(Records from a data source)
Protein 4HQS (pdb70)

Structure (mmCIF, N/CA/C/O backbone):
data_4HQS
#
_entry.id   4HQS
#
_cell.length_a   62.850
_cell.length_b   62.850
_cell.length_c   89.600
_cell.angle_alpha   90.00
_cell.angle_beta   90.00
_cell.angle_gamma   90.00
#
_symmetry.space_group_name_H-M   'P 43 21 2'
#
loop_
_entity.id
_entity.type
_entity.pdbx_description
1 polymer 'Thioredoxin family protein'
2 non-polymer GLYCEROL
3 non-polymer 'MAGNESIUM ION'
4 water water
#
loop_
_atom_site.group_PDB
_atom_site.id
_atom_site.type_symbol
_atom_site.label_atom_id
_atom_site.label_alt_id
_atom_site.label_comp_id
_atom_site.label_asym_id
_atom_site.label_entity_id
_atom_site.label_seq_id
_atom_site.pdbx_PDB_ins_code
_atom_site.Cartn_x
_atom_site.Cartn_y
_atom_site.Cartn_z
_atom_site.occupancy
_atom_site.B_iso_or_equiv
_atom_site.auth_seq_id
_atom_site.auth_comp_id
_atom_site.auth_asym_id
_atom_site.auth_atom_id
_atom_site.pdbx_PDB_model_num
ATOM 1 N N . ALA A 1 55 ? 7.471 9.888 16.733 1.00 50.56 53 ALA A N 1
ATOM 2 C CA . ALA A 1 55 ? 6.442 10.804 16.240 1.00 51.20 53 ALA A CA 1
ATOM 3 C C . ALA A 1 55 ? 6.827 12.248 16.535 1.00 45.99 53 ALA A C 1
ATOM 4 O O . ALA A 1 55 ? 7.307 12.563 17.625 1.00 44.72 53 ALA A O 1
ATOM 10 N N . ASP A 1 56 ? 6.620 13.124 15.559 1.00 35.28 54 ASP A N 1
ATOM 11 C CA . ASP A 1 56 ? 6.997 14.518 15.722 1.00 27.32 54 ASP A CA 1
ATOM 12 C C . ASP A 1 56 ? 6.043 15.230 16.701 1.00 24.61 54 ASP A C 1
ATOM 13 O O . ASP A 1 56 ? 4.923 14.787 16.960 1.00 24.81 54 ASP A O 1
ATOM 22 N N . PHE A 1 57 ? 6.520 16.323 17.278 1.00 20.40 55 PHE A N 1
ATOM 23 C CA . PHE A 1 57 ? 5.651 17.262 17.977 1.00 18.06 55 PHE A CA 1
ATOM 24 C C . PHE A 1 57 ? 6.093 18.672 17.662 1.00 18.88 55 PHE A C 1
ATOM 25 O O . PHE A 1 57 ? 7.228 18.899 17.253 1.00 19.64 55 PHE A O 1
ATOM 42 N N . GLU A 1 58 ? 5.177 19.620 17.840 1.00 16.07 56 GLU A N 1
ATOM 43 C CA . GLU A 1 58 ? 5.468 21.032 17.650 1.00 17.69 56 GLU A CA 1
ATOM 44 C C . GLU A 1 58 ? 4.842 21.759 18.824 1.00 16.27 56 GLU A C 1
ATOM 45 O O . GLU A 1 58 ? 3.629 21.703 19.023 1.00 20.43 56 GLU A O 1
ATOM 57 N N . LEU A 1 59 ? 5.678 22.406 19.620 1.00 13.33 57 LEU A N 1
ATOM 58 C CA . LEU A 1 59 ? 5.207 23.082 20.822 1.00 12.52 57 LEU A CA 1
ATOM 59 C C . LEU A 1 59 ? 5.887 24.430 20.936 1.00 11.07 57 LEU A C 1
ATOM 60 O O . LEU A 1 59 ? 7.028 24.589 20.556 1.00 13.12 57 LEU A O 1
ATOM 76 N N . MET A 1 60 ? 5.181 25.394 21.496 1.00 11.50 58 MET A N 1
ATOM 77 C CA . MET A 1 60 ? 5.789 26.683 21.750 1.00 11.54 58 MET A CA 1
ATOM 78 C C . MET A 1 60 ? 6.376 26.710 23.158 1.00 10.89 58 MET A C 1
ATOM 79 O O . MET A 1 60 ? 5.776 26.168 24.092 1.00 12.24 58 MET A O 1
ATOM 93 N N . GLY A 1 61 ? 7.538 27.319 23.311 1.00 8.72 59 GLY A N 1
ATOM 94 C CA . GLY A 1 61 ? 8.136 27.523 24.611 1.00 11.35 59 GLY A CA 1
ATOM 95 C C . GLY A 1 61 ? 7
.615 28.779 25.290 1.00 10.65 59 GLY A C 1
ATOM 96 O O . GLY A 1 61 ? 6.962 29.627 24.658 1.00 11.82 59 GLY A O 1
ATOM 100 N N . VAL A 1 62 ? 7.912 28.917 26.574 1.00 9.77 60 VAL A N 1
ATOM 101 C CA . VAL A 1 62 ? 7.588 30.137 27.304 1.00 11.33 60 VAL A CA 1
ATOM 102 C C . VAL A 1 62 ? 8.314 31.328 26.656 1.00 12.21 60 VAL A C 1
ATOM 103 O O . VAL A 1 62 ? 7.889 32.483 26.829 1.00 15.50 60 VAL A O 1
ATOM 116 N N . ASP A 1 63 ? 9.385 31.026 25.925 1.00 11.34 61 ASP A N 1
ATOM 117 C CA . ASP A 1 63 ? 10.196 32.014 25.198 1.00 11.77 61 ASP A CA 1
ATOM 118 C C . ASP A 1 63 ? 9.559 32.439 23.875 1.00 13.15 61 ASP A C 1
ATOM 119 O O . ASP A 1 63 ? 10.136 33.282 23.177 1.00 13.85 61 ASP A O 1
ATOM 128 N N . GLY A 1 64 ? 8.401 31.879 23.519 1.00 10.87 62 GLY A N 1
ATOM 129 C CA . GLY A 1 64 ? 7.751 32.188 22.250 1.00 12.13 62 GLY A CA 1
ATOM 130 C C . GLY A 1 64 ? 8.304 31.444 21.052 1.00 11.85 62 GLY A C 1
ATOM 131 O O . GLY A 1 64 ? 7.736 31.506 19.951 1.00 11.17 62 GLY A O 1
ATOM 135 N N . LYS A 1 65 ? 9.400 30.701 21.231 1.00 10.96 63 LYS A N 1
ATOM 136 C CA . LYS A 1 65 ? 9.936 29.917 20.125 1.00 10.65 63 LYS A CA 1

* Problem requirements *
Take the records and restate them word for word.

* Answer to the problem *
Protein 4HQS (pdb70)

Structure (mmCIF, N/CA/C/O backbone):
data_4HQS
#
_entry.id   4HQS
#
_cell.length_a   62.850
_cell.length_b   62.850
_cell.length_c   89.600
_cell.angle_alpha   90.00
_cell.angle_beta   90.00
_cell.angle_gamma   90.00
#
_symmetry.space_group_name_H-M   'P 43 21 2'
#
loop_
_entity.id
_entity.type
_entity.pdbx_description
1 polymer 'Thioredoxin family protein'
2 non-polymer GLYCEROL
3 non-polymer 'MAGNESIUM ION'
4 water water
#
loop_
_atom_site.group_PDB
_atom_site.id
_atom_site.type_symbol
_atom_site.label_atom_id
_atom_site.label_alt_id
_atom_site.label_comp_id
_atom_site.label_asym_id
_atom_site.label_entity_id
_atom_site.label_seq_id
_atom_site.pdbx_PDB_ins_code
_atom_site.Cartn_x
_atom_site.Cartn_y
_atom_site.Cartn_z
_atom_site.occupancy
_atom_site.B_iso_or_equiv
_atom_site.auth_seq_id
_atom_site.auth_comp_id
_atom_site.auth_asym_id
_atom_site.auth_atom_id
_atom_site.pdbx_PDB_model_num
ATOM 1 N N . ALA A 1 55 ? 7.471 9.888 16.733 1.00 50.56 53 ALA A N 1
ATOM 2 C CA . ALA A 1 55 ? 6.442 10.804 16.240 1.00 51.20 53 ALA A CA 1
ATOM 3 C C . ALA A 1 55 ? 6.827 12.248 16.535 1.00 45.99 53 ALA A C 1
ATOM 4 O O . ALA A 1 55 ? 7.307 12.563 17.625 1.00 44.72 53 ALA A O 1
ATOM 10 N N . ASP A 1 56 ? 6.620 13.124 15.559 1.00 35.28 54 ASP A N 1
ATOM 11 C CA . ASP A 1 56 ? 6.997 14.518 15.722 1.00 27.32 54 ASP A CA 1
ATOM 12 C C . ASP A 1 56 ? 6.043 15.230 16.701 1.00 24.61 54 ASP A C 1
ATOM 13 O O . ASP A 1 56 ? 4.923 14.787 16.960 1.00 24.81 54 ASP A O 1
ATOM 22 N N . PHE A 1 57 ? 6.520 16.323 17.278 1.00 20.40 55 PHE A N 1
ATOM 23 C CA . PHE A 1 57 ? 5.651 17.262 17.977 1.00 18.06 55 PHE A CA 1
ATOM 24 C C . PHE A 1 57 ? 6.093 18.672 17.662 1.00 18.88 55 PHE A C 1
ATOM 25 O O . PHE A 1 57 ? 7.228 18.899 17.253 1.00 19.64 55 PHE A O 1
ATOM 42 N N . GLU A 1 58 ? 5.177 19.620 17.840 1.00 16.07 56 GLU A N 1
ATOM 43 C CA . GLU A 1 58 ? 5.468 21.032 17.650 1.00 17.69 56 GLU A CA 1
ATOM 44 C C . GLU A 1 58 ? 4.842 21.759 18.824 1.00 16.27 56 GLU A C 1
ATOM 45 O O . GLU A 1 58 ? 3.629 21.703 19.023 1.00 20.43 56 GLU A O 1
ATOM 57 N N . LEU A 1 59 ? 5.678 22.406 19.620 1.00 13.33 57 LEU A N 1
ATOM 58 C CA . LEU A 1 59 ? 5.207 23.082 20.822 1.00 12.52 57 LEU A CA 1
ATOM 59 C C . LEU A 1 59 ? 5.887 24.430 20.936 1.00 11.07 57 LEU A C 1
ATOM 60 O O . LEU A 1 59 ? 7.028 24.589 20.556 1.00 13.12 57 LEU A O 1
ATOM 76 N N . MET A 1 60 ? 5.181 25.394 21.496 1.00 11.50 58 MET A N 1
ATOM 77 C CA . MET A 1 60 ? 5.789 26.683 21.750 1.00 11.54 58 MET A CA 1
ATOM 78 C C . MET A 1 60 ? 6.376 26.710 23.158 1.00 10.89 58 MET A C 1
ATOM 79 O O . MET A 1 60 ? 5.776 26.168 24.092 1.00 12.24 58 MET A O 1
ATOM 93 N N . GLY A 1 61 ? 7.538 27.319 23.311 1.00 8.72 59 GLY A N 1
ATOM 94 C CA . GLY A 1 61 ? 8.136 27.523 24.611 1.00 11.35 59 GLY A CA 1
ATOM 95 C C . GLY A 1 61 ? 7
.615 28.779 25.290 1.00 10.65 59 GLY A C 1
ATOM 96 O O . GLY A 1 61 ? 6.962 29.627 24.658 1.00 11.82 59 GLY A O 1
ATOM 100 N N . VAL A 1 62 ? 7.912 28.917 26.574 1.00 9.77 60 VAL A N 1
ATOM 101 C CA . VAL A 1 62 ? 7.588 30.137 27.304 1.00 11.33 60 VAL A CA 1
ATOM 102 C C . VAL A 1 62 ? 8.314 31.328 26.656 1.00 12.21 60 VAL A C 1
ATOM 103 O O . VAL A 1 62 ? 7.889 32.483 26.829 1.00 15.50 60 VAL A O 1
ATOM 116 N N . ASP A 1 63 ? 9.385 31.026 25.925 1.00 11.34 61 ASP A N 1
ATOM 117 C CA . ASP A 1 63 ? 10.196 32.014 25.198 1.00 11.77 61 ASP A CA 1
ATOM 118 C C . ASP A 1 63 ? 9.559 32.439 23.875 1.00 13.15 61 ASP A C 1
ATOM 119 O O . ASP A 1 63 ? 10.136 33.282 23.177 1.00 13.85 61 ASP A O 1
ATOM 128 N N . GLY A 1 64 ? 8.401 31.879 23.519 1.00 10.87 62 GLY A N 1
ATOM 129 C CA . GLY A 1 64 ? 7.751 32.188 22.250 1.00 12.13 62 GLY A CA 1
ATOM 130 C C . GLY A 1 64 ? 8.304 31.444 21.052 1.00 11.85 62 GLY A C 1
ATOM 131 O O . GLY A 1 64 ? 7.736 31.506 19.951 1.00 11.17 62 GLY A O 1
ATOM 135 N N . LYS A 1 65 ? 9.400 30.701 21.231 1.00 10.96 63 LYS A N 1
ATOM 136 C CA . LYS A 1 65 ? 9.936 29.917 20.125 1.00 10.65 63 LYS A CA 1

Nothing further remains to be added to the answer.